=== Begin Enclosure ===

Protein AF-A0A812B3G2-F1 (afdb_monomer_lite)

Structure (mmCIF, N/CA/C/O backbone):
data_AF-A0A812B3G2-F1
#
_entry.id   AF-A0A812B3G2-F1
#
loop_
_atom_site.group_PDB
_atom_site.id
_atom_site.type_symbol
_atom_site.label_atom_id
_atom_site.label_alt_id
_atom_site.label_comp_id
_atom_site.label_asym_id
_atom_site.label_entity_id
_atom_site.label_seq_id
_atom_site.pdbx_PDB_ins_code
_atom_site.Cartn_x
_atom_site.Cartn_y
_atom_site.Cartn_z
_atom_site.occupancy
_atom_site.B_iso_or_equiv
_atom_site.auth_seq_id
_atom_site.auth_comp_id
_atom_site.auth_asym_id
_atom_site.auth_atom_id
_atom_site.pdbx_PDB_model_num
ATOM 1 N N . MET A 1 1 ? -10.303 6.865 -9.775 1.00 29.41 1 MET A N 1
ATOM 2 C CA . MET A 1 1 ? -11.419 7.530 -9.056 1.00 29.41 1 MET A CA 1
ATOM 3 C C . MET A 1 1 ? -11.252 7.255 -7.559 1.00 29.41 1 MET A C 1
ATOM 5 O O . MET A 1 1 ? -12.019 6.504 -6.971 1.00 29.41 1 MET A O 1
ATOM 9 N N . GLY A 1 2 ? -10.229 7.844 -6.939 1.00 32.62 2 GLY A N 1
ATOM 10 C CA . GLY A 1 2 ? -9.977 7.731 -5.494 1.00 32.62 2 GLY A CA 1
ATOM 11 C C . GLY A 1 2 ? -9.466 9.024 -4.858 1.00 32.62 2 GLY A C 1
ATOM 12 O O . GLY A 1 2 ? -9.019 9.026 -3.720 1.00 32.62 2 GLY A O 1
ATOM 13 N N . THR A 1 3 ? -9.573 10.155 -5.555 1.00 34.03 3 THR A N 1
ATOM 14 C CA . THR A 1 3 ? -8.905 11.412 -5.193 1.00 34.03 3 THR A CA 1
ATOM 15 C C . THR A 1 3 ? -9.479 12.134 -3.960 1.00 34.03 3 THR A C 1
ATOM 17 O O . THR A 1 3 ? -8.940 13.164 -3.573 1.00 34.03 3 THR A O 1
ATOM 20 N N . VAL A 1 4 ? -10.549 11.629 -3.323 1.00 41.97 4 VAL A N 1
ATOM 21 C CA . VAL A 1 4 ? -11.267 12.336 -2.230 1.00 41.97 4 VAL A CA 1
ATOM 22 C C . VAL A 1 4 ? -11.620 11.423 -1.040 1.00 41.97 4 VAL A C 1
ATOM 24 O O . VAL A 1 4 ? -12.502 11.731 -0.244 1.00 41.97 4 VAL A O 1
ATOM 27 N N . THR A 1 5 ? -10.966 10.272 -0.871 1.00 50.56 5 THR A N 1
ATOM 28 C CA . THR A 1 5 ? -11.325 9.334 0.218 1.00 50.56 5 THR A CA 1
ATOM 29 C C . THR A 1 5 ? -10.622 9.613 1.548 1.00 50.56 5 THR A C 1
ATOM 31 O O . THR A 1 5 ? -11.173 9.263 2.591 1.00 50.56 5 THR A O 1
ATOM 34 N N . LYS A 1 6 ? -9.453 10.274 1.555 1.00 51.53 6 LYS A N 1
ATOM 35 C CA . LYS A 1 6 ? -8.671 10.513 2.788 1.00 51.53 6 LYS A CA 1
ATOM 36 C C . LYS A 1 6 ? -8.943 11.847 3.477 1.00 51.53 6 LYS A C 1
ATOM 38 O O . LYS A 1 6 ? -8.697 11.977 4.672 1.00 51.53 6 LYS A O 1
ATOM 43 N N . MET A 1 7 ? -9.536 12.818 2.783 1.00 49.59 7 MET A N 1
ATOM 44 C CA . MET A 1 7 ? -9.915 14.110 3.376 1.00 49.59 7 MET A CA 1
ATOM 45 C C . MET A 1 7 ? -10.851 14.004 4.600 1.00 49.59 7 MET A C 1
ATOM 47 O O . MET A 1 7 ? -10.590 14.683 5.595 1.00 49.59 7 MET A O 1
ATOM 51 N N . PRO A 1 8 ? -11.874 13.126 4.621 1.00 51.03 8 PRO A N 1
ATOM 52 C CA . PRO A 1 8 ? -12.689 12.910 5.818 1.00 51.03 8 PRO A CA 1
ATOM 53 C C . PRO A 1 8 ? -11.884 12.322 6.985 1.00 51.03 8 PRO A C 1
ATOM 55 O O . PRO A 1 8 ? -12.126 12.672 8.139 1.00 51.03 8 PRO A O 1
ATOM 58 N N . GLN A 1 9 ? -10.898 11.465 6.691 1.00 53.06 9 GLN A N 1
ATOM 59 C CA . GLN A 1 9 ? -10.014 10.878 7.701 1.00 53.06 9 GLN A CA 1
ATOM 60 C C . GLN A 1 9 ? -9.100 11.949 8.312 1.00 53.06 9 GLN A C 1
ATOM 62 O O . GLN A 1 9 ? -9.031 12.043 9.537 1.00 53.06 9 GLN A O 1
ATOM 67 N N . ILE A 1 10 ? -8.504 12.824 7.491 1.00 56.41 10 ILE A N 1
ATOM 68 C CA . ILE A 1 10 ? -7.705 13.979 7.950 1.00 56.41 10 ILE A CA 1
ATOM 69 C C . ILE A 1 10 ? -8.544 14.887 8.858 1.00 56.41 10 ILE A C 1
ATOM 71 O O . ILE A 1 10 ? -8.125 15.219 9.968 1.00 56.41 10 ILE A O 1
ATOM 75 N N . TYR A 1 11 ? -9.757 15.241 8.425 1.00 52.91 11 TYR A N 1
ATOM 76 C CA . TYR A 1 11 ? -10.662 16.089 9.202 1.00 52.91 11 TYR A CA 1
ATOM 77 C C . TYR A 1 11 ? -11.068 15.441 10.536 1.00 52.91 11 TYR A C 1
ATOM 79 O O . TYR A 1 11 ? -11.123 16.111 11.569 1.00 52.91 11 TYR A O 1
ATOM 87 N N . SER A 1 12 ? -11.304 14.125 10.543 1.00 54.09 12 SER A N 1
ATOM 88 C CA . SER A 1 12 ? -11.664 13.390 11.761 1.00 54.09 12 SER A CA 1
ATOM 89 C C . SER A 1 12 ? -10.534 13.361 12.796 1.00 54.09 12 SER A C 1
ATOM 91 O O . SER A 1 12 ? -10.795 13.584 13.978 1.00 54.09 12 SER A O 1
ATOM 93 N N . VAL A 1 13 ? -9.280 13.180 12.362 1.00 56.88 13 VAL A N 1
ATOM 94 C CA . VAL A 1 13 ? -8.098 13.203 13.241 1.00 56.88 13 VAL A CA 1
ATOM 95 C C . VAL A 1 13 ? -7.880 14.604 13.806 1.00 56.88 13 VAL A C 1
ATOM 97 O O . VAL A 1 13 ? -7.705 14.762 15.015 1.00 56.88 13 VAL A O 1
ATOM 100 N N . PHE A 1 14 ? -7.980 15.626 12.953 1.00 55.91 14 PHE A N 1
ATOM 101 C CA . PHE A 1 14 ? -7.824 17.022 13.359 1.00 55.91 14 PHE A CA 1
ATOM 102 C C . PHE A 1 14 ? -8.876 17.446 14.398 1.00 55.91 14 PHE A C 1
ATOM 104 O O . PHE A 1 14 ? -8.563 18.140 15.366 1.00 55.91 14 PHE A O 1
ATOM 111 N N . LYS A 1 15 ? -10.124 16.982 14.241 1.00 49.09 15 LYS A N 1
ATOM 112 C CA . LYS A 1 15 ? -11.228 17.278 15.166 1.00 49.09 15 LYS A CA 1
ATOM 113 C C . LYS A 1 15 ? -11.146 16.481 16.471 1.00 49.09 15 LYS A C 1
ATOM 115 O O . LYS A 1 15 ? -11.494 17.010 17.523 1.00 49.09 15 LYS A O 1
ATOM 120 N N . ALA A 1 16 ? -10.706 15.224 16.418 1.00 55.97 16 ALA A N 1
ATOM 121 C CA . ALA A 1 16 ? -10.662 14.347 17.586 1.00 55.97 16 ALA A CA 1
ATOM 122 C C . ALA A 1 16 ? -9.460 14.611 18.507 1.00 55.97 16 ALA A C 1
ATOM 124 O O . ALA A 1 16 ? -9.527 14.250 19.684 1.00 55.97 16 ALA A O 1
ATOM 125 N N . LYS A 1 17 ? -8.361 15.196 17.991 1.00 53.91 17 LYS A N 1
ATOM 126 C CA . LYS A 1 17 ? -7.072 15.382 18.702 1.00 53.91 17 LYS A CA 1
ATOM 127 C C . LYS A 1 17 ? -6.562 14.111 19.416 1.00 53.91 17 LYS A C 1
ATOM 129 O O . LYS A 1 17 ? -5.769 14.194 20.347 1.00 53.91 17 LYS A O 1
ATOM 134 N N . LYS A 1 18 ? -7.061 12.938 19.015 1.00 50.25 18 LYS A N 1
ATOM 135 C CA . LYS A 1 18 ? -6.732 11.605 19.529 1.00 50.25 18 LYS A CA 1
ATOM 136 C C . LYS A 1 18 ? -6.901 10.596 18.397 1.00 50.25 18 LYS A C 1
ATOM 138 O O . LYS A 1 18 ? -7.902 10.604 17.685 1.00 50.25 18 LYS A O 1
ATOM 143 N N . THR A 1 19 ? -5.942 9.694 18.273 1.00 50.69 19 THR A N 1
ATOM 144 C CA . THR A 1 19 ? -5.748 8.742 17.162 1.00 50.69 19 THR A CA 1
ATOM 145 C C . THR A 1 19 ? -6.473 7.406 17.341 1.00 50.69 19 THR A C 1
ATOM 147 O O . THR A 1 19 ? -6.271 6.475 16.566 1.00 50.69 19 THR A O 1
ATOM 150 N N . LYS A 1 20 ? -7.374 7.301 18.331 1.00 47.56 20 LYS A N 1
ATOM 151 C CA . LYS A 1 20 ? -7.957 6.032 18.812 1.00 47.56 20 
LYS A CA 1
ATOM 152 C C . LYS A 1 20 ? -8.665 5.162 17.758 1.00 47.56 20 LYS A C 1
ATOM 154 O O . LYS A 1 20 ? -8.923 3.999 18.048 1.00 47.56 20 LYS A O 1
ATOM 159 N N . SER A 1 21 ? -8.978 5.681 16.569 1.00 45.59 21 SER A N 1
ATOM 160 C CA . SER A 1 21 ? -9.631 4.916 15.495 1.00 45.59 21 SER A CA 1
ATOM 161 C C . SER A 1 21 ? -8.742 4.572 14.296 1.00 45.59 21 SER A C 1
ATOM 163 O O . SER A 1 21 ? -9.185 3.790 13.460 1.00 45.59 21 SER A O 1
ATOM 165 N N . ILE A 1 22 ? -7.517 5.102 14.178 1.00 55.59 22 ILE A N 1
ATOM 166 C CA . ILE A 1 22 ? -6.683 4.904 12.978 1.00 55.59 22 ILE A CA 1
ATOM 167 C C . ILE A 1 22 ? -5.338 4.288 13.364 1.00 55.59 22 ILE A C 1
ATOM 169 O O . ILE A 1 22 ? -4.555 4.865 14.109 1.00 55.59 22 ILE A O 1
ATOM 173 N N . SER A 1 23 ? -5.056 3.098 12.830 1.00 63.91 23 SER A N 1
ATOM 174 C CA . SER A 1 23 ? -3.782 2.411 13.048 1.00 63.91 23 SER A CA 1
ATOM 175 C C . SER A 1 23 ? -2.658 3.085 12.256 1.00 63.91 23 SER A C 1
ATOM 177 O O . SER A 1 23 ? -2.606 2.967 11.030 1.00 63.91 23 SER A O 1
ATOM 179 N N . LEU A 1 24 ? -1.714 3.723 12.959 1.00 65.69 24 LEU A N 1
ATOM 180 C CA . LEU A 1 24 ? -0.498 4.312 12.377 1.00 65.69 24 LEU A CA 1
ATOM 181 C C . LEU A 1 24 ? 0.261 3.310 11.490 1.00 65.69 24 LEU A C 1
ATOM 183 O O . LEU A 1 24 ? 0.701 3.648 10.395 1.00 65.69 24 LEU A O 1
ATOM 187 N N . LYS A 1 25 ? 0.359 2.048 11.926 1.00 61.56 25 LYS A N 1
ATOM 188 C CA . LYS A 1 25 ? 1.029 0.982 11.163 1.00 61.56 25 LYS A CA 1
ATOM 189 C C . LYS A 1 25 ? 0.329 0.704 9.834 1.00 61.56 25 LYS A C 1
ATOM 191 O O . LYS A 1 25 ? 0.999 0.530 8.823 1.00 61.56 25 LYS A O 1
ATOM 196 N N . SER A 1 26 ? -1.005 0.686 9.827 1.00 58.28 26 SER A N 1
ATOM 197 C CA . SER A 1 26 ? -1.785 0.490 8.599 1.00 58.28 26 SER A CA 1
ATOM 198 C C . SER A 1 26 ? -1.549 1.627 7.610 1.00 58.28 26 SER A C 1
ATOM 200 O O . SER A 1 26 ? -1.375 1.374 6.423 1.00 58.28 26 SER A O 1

=== End Enclosure ===
=== Begin Enclosure ===

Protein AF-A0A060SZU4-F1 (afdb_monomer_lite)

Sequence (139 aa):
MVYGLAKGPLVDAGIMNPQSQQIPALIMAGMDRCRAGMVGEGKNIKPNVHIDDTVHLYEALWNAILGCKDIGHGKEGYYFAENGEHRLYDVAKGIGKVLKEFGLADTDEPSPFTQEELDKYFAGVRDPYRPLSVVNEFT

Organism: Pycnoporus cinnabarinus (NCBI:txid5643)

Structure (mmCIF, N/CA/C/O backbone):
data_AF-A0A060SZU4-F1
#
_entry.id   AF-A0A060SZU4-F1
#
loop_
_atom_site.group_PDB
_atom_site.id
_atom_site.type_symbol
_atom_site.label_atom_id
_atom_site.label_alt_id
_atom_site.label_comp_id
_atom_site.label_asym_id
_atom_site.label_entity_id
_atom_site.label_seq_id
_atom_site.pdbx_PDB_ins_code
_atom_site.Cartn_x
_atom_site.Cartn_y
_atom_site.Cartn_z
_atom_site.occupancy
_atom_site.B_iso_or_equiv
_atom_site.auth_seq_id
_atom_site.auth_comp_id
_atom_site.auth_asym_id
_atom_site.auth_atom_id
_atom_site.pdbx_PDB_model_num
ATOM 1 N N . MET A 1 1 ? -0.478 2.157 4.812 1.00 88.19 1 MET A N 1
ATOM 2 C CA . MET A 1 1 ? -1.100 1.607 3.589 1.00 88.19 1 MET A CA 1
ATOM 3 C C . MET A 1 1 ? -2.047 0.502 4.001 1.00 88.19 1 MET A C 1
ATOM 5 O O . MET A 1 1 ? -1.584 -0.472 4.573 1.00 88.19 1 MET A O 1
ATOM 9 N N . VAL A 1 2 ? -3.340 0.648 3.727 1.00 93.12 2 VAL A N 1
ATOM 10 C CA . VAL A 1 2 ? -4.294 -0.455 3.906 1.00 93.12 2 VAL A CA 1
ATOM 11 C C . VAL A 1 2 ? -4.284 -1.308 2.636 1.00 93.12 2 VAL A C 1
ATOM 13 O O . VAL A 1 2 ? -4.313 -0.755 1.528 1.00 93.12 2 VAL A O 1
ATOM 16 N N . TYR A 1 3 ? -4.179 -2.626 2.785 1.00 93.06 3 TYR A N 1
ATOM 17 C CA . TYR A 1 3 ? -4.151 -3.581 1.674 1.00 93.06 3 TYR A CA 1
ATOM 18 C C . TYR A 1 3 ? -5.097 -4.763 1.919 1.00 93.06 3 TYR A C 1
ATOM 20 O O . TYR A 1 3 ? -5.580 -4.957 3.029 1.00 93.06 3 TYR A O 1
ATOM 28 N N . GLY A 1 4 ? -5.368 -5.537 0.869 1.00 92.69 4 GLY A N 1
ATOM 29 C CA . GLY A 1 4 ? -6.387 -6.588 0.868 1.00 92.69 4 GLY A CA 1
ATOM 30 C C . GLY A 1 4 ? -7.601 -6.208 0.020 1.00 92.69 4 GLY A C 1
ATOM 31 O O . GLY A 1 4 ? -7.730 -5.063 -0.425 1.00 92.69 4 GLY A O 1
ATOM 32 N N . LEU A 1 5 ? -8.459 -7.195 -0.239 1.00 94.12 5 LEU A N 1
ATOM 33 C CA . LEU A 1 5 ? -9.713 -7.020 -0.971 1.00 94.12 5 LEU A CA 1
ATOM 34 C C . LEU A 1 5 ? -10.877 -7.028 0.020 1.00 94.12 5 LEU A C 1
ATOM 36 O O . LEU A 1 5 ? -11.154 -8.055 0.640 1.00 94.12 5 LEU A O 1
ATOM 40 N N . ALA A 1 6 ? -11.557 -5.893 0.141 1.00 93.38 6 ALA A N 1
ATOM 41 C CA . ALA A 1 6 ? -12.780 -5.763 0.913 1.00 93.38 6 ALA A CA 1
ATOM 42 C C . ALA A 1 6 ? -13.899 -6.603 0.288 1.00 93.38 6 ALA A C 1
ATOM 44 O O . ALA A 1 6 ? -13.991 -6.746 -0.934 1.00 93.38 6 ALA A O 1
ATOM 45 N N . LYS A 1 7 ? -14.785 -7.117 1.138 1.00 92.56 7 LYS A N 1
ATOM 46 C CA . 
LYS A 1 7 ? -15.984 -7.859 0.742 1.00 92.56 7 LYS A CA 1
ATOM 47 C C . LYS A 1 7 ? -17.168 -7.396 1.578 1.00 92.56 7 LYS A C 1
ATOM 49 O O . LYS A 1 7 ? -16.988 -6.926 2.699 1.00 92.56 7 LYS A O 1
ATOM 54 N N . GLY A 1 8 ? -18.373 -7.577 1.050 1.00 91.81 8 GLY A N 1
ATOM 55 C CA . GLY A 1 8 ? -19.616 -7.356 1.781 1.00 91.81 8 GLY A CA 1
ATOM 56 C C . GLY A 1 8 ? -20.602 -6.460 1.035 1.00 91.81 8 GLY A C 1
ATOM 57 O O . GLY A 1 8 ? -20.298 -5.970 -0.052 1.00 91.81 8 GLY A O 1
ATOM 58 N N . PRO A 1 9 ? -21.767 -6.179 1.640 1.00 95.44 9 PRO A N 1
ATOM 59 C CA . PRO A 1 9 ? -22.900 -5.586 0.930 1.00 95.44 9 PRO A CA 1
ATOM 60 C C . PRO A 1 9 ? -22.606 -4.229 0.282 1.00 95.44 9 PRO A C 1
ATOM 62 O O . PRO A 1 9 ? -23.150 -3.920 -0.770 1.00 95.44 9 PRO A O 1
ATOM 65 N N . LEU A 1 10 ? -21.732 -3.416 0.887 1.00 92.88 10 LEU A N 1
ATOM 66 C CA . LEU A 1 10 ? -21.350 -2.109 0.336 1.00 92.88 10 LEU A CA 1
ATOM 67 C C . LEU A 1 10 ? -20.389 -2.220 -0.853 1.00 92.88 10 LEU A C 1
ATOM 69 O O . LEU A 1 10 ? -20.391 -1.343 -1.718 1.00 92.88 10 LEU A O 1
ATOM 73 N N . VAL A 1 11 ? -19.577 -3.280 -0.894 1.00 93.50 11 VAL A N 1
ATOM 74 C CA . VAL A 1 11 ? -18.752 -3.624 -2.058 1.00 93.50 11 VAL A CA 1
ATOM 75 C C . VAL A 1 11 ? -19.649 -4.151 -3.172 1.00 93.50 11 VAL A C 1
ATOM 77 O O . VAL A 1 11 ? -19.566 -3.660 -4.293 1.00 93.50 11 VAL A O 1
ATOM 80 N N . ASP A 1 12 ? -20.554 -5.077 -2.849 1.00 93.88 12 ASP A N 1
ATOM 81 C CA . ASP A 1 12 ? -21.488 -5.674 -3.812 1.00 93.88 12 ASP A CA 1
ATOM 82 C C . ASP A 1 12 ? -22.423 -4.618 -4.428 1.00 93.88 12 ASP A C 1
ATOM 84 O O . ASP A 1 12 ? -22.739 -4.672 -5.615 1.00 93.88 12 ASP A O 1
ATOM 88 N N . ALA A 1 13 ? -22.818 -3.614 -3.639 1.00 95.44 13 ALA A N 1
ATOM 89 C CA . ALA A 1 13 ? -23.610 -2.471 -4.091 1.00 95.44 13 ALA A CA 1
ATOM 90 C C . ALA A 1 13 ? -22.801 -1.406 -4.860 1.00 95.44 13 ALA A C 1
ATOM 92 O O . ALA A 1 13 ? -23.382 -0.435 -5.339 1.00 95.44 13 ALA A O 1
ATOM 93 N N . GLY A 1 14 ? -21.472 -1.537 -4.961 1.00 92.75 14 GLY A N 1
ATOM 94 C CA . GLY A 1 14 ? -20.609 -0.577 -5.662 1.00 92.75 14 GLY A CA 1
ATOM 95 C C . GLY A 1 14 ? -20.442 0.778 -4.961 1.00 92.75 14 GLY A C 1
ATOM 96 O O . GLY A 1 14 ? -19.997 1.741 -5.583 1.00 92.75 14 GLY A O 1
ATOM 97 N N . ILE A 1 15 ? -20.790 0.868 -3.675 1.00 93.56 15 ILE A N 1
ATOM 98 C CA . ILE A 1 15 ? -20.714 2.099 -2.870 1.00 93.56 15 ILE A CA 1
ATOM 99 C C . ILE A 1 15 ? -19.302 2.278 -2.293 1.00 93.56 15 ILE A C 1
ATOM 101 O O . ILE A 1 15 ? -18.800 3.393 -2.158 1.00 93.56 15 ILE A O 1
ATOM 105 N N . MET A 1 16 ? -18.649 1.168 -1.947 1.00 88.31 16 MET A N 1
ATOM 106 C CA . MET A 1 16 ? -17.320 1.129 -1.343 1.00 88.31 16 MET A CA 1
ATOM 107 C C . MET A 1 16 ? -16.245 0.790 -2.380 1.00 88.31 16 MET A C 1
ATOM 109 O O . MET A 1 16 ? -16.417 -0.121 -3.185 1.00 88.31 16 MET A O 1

=== End Enclosure ===

_What you have to do:_ Each line in the entries above, starting at the line with "ATOM 89 C C ." and ending at the line with "ATOM 112 C CA", is to be printed exactly, and only those lines.

_Your response:_
ATOM 89 C C . SER A 1 12 ? -10.534 13.361 12.796 1.00 54.09 12 SER A C 1
ATOM 91 O O . SER A 1 12 ? -10.795 13.584 13.978 1.00 54.09 12 SER A O 1
ATOM 93 N N . VAL A 1 13 ? -9.280 13.180 12.362 1.00 56.88 13 VAL A N 1
ATOM 94 C CA . VAL A 1 13 ? -8.098 13.203 13.241 1.00 56.88 13 VAL A CA 1
ATOM 95 C C . VAL A 1 13 ? -7.880 14.604 13.806 1.00 56.88 13 VAL A C 1
ATOM 97 O O . VAL A 1 13 ? -7.705 14.762 15.015 1.00 56.88 13 VAL A O 1
ATOM 100 N N . PHE A 1 14 ? -7.980 15.626 12.953 1.00 55.91 14 PHE A N 1
ATOM 101 C CA . PHE A 1 14 ? -7.824 17.022 13.359 1.00 55.91 14 PHE A CA 1
ATOM 102 C C . PHE A 1 14 ? -8.876 17.446 14.398 1.00 55.91 14 PHE A C 1
ATOM 104 O O . PHE A 1 14 ? -8.563 18.140 15.366 1.00 55.91 14 PHE A O 1
ATOM 111 N N . LYS A 1 15 ? -10.124 16.982 14.241 1.00 49.09 15 LYS A N 1
ATOM 112 C CA . LYS A 1 15 ? -11.228 17.278 15.166 1.00 49.09 15 LYS A CA 1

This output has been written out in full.